It is all too clear that our economy is precarious, economically, socially and ecologically. Steady State Manchester promotes the Viable Economy1, which means greater resilience, localisation, and balance as economic activity is treated not an end in itself, but rather as a means to deliver a sufficiently prosperous future without continual “growth”. The Viable Economy aims to bring the economic system under the control of society, building a culture that favours equality, solidarity and cooperation. Finally, a viable economy recognises the finite nature of ecological resources and embraces an ethic of stewardship by minimising imbalances to the planetary systems – including the climate, biodiversity, and nitrogen and phosphorous cycles – upon which human life depends.2
Any economy requires a sound financial system to facilitate its necessary transactions. Here we take a look at some current and recent financial innovations, asking whether they might help us move in the Viable direction.
Types of financial innovation
We will organise what follows in terms of the following categories, even though they do overlap somewhat.
Financial institutions that serve the interests of the community.
Non-monetary community exchange schemes and credit.
We will not be discussing monetary reform, popular among some parts of the alternative economics and degrowth movements: we have critically discussed one set of proposals in this area previously.

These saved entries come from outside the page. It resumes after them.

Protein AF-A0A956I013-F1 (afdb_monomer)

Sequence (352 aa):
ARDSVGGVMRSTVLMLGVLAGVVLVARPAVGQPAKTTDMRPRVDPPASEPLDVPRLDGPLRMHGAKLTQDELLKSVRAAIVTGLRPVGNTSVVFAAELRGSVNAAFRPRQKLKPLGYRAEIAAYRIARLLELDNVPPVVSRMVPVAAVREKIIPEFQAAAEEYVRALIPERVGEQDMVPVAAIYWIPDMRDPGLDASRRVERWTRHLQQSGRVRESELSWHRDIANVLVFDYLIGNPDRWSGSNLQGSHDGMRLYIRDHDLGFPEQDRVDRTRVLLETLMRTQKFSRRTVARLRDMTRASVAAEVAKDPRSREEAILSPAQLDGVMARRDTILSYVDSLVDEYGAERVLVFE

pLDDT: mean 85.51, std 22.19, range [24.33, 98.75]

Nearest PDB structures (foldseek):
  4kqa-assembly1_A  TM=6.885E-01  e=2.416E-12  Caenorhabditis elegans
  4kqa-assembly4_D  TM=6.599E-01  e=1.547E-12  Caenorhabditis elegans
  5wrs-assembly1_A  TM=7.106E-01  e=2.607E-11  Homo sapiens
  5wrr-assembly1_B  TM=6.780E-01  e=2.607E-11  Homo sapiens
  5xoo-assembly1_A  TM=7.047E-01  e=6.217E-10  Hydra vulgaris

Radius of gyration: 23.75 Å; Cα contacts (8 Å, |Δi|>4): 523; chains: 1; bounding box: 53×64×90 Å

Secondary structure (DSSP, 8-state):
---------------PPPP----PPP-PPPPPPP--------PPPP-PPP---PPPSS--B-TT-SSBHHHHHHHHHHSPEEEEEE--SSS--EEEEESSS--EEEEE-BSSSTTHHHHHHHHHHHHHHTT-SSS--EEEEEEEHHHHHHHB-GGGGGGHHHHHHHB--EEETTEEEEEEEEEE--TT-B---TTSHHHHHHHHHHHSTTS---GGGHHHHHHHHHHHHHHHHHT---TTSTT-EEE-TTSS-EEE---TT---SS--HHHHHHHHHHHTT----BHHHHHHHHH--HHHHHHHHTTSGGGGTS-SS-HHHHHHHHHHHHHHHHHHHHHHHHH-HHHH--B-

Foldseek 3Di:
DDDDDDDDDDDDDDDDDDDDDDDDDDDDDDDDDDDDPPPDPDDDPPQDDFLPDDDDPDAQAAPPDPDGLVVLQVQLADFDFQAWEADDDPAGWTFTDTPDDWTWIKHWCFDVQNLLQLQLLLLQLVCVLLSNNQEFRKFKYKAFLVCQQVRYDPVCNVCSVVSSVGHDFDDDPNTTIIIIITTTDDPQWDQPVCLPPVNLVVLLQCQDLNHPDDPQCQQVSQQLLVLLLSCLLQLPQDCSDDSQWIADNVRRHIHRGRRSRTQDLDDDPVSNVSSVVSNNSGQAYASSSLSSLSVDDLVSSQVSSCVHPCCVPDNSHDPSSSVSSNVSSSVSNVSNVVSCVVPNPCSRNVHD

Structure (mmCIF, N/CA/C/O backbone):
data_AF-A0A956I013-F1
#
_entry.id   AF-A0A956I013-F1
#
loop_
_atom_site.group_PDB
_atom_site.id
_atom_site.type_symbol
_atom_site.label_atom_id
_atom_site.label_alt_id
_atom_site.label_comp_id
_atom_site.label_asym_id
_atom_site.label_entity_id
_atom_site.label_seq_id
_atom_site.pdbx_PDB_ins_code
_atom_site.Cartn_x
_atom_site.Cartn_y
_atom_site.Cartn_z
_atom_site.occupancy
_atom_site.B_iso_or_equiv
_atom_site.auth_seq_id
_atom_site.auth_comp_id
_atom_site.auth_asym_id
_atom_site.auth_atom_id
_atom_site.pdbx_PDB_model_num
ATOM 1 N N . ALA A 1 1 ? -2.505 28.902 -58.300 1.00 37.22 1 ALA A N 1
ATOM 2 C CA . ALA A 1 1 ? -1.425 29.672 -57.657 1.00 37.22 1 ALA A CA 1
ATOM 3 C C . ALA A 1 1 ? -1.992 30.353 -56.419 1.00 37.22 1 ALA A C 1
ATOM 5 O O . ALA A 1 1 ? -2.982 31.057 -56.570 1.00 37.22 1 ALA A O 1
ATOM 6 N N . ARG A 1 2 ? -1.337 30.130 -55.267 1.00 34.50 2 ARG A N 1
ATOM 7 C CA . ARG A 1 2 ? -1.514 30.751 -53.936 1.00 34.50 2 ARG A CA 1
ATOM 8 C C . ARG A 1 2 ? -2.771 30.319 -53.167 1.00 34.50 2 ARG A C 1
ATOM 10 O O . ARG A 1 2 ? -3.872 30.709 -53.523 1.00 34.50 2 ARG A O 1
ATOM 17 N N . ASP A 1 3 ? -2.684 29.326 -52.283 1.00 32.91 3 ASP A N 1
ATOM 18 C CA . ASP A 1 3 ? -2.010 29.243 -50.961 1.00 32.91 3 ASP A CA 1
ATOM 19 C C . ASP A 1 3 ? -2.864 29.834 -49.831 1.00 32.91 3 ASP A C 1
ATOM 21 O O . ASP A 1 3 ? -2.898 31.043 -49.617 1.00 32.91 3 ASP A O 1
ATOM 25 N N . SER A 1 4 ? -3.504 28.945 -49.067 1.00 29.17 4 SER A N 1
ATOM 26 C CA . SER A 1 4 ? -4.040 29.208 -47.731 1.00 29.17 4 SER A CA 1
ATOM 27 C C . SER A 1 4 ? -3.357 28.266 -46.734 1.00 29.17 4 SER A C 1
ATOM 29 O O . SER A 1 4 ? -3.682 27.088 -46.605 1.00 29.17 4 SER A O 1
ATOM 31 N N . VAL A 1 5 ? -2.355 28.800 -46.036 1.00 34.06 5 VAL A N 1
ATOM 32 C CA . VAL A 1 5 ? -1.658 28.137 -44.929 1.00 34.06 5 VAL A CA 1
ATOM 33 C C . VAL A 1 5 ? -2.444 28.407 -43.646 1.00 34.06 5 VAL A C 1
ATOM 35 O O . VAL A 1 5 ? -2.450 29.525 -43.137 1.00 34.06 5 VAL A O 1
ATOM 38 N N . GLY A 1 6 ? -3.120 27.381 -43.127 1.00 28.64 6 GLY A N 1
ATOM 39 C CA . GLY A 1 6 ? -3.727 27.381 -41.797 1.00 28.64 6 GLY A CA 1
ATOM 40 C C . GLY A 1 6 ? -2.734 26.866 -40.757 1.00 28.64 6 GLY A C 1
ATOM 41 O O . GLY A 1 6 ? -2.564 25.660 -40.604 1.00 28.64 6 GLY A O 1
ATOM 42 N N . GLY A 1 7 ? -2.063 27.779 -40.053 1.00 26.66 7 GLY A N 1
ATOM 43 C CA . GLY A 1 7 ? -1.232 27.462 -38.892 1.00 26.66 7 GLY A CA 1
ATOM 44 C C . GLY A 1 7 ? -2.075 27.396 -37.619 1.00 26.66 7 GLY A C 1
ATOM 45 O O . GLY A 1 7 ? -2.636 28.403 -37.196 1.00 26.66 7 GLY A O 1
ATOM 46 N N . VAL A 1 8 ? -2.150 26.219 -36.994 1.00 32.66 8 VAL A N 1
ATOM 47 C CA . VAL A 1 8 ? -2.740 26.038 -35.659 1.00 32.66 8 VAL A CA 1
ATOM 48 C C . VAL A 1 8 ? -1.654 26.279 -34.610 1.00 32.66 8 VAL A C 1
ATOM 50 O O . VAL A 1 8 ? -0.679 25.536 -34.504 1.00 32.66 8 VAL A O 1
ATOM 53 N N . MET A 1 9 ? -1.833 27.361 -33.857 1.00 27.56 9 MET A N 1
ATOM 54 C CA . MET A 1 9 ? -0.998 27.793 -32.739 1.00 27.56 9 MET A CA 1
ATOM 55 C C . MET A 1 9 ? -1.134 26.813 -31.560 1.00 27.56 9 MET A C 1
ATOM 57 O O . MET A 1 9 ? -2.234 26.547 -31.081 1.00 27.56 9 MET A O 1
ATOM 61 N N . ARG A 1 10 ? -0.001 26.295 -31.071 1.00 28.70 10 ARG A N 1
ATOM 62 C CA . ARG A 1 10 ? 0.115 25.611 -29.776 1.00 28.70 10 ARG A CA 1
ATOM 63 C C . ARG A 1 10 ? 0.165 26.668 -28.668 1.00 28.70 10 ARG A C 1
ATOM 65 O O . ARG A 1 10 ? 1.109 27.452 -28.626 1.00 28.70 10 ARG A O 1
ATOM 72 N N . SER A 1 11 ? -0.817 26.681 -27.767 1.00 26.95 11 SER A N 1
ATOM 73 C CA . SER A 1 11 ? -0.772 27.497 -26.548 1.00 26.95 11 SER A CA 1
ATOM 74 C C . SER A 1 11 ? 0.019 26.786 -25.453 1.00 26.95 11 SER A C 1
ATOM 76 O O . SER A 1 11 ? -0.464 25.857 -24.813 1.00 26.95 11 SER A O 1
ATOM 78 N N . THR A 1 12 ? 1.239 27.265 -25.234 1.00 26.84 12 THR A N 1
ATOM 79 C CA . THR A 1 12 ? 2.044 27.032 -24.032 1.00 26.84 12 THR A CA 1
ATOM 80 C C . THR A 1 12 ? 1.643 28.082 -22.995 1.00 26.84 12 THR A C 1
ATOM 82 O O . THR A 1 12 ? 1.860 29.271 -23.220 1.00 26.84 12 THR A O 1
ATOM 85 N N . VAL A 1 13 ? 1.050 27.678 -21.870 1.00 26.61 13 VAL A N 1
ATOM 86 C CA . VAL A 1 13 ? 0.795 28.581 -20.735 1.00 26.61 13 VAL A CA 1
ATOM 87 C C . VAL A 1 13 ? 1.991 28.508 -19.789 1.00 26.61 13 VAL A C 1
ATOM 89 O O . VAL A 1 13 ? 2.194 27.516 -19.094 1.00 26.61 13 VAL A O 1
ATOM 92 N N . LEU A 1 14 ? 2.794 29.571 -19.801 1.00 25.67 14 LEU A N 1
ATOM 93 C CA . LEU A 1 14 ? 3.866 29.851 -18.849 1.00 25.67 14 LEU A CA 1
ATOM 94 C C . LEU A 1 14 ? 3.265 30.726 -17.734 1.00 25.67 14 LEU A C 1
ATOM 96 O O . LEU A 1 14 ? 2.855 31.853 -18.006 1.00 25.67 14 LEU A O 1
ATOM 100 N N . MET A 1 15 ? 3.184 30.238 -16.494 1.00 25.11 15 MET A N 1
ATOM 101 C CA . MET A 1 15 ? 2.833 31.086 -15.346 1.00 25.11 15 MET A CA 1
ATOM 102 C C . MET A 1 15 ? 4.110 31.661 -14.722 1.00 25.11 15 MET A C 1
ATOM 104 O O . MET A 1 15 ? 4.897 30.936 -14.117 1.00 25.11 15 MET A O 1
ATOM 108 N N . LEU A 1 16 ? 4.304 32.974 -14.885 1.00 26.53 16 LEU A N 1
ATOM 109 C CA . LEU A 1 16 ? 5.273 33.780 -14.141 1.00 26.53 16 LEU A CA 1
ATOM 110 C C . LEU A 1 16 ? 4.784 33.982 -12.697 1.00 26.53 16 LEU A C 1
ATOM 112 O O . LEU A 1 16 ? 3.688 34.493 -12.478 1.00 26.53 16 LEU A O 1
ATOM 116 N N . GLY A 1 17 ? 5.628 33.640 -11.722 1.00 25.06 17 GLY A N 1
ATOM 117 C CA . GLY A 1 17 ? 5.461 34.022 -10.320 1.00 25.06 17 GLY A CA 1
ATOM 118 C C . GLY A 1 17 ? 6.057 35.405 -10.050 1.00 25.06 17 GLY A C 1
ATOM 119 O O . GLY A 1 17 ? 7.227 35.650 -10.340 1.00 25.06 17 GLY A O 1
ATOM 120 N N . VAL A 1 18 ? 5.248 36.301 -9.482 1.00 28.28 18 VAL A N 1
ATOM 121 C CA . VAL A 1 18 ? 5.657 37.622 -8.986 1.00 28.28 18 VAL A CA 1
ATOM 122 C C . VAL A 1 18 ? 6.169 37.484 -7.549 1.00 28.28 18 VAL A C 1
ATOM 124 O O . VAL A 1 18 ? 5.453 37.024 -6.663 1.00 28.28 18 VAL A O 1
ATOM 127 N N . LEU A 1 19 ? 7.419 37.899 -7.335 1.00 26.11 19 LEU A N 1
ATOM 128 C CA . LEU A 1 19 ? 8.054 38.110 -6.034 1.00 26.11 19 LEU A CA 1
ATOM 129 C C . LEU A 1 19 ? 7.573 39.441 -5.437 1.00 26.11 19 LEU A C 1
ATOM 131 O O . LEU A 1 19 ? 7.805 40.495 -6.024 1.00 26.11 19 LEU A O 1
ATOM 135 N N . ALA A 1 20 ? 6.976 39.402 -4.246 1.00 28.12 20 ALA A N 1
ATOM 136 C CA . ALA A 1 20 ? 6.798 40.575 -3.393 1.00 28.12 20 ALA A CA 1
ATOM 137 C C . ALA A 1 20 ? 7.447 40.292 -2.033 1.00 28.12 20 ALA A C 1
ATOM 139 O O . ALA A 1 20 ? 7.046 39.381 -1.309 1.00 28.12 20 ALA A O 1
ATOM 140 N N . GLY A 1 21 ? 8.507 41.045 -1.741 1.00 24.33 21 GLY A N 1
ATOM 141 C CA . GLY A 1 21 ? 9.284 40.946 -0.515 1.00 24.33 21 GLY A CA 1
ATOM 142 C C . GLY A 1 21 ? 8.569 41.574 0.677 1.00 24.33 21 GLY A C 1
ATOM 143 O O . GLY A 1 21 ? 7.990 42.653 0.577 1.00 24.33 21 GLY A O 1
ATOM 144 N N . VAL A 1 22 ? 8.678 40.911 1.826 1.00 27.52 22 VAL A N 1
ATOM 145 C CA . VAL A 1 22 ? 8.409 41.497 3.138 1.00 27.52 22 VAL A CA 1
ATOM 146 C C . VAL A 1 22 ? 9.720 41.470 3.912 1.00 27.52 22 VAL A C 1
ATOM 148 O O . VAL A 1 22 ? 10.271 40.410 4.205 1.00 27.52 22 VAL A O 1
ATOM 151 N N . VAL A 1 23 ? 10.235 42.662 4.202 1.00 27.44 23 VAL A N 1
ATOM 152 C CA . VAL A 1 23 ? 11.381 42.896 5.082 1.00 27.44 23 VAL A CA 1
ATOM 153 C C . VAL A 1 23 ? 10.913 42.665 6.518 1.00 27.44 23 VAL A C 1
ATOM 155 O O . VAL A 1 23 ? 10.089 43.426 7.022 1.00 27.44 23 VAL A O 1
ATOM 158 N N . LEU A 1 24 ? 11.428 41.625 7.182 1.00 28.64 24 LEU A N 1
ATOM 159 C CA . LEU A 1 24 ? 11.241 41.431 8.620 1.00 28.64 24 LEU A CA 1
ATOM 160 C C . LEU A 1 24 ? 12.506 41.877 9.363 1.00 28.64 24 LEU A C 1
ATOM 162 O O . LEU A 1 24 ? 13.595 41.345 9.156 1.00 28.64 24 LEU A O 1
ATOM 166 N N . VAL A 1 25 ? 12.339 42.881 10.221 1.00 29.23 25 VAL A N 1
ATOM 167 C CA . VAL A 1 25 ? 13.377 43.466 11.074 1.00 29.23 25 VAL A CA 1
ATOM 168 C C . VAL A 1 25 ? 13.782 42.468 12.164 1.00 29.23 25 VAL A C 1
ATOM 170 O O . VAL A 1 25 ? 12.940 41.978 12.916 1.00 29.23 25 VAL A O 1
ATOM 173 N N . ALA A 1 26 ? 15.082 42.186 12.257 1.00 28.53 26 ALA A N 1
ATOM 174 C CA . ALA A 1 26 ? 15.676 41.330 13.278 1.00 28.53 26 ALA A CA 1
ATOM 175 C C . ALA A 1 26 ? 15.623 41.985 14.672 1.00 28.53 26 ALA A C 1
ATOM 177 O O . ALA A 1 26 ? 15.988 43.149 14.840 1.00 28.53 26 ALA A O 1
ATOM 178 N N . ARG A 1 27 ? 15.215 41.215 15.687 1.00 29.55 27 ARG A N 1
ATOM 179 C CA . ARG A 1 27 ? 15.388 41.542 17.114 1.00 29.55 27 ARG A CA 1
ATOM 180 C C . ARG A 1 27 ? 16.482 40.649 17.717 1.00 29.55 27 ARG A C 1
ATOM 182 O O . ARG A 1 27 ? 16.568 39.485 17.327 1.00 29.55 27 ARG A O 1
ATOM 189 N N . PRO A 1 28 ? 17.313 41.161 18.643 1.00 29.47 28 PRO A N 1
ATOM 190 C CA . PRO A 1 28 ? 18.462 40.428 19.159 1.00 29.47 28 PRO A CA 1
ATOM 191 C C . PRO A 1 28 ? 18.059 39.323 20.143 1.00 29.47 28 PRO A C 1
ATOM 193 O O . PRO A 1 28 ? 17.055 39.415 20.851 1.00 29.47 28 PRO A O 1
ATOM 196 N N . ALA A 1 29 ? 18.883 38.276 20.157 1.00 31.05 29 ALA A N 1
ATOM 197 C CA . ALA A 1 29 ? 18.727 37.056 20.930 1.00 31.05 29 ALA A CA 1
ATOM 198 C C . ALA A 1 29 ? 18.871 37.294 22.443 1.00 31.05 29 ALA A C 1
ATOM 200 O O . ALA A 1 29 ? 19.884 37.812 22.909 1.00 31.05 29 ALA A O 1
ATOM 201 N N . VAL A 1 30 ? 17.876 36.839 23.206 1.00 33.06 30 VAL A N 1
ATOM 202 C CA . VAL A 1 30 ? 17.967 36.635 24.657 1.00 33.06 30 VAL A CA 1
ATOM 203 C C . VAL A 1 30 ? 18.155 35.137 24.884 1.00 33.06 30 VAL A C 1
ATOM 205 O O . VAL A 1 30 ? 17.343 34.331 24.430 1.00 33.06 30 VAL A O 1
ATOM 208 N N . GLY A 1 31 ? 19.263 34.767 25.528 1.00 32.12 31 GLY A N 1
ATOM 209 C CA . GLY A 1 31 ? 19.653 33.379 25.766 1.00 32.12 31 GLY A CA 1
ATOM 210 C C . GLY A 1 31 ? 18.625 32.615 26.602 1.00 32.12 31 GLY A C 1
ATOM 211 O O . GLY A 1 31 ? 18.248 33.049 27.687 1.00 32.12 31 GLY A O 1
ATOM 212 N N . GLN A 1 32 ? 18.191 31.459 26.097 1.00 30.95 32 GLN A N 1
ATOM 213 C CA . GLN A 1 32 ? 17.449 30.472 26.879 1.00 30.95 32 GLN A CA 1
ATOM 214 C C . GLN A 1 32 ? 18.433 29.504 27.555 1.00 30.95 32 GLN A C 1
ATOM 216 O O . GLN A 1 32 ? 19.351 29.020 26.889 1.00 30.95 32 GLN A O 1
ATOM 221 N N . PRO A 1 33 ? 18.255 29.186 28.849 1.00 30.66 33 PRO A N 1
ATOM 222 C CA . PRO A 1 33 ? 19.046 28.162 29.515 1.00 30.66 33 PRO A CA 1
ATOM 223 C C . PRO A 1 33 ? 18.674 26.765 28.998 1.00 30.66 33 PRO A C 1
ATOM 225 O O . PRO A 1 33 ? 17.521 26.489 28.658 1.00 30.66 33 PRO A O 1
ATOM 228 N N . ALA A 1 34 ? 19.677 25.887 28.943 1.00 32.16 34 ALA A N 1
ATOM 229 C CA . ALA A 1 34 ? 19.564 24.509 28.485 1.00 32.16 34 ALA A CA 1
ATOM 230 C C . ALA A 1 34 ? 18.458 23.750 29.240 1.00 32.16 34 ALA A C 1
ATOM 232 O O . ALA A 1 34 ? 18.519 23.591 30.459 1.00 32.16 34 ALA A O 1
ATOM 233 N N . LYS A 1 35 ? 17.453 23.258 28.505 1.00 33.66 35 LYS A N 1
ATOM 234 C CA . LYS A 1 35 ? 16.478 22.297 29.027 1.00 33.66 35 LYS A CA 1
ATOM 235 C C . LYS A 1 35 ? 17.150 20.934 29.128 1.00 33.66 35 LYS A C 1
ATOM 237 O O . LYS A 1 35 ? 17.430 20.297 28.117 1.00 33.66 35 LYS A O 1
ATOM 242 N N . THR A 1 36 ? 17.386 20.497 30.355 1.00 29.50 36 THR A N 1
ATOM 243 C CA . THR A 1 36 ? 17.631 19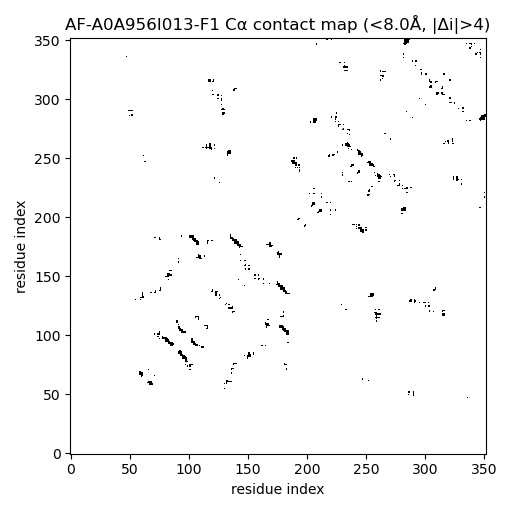.101 30.701 1.00 29.50 36 THR A CA 1
ATOM 244 C C . THR A 1 36 ? 16.446 18.258 30.228 1.00 29.50 36 THR A C 1
ATOM 246 O O . THR A 1 36 ? 15.314 18.426 30.679 1.00 29.50 36 THR A O 1
ATOM 249 N N . THR A 1 37 ? 16.689 17.372 29.267 1.00 36.03 37 THR A N 1
ATOM 250 C CA . THR A 1 37 ? 15.751 16.323 28.862 1.00 36.03 37 THR A CA 1
ATOM 251 C C . THR A 1 37 ? 15.611 15.319 30.003 1.00 36.03 37 THR A C 1
ATOM 253 O O . THR A 1 37 ? 16.502 14.503 30.227 1.00 36.03 37 THR A O 1
ATOM 256 N N . ASP A 1 38 ? 14.500 15.412 30.733 1.00 32.69 38 ASP A N 1
ATOM 257 C CA . ASP A 1 38 ? 14.034 14.413 31.698 1.00 32.69 38 ASP A CA 1
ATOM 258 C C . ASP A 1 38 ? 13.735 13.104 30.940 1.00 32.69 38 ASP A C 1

Financial institutions: Community banking
A movement is now gathering pace to fill a gap in the UK’s banking system, that of mutual or co-operative, regionally-based banks, orientated to the local economy, and specialising in offering financial services to smaller enterprises, as well as local citizens. As Greenham and Prieg (2015) noted,
The UK lacks … a local stakeholder banking sector, particularly in certain key markets. We use the term ‘stakeholder banks’ to include any ownership or governance structure that has a broader remit than simply to maximise returns to shareholders.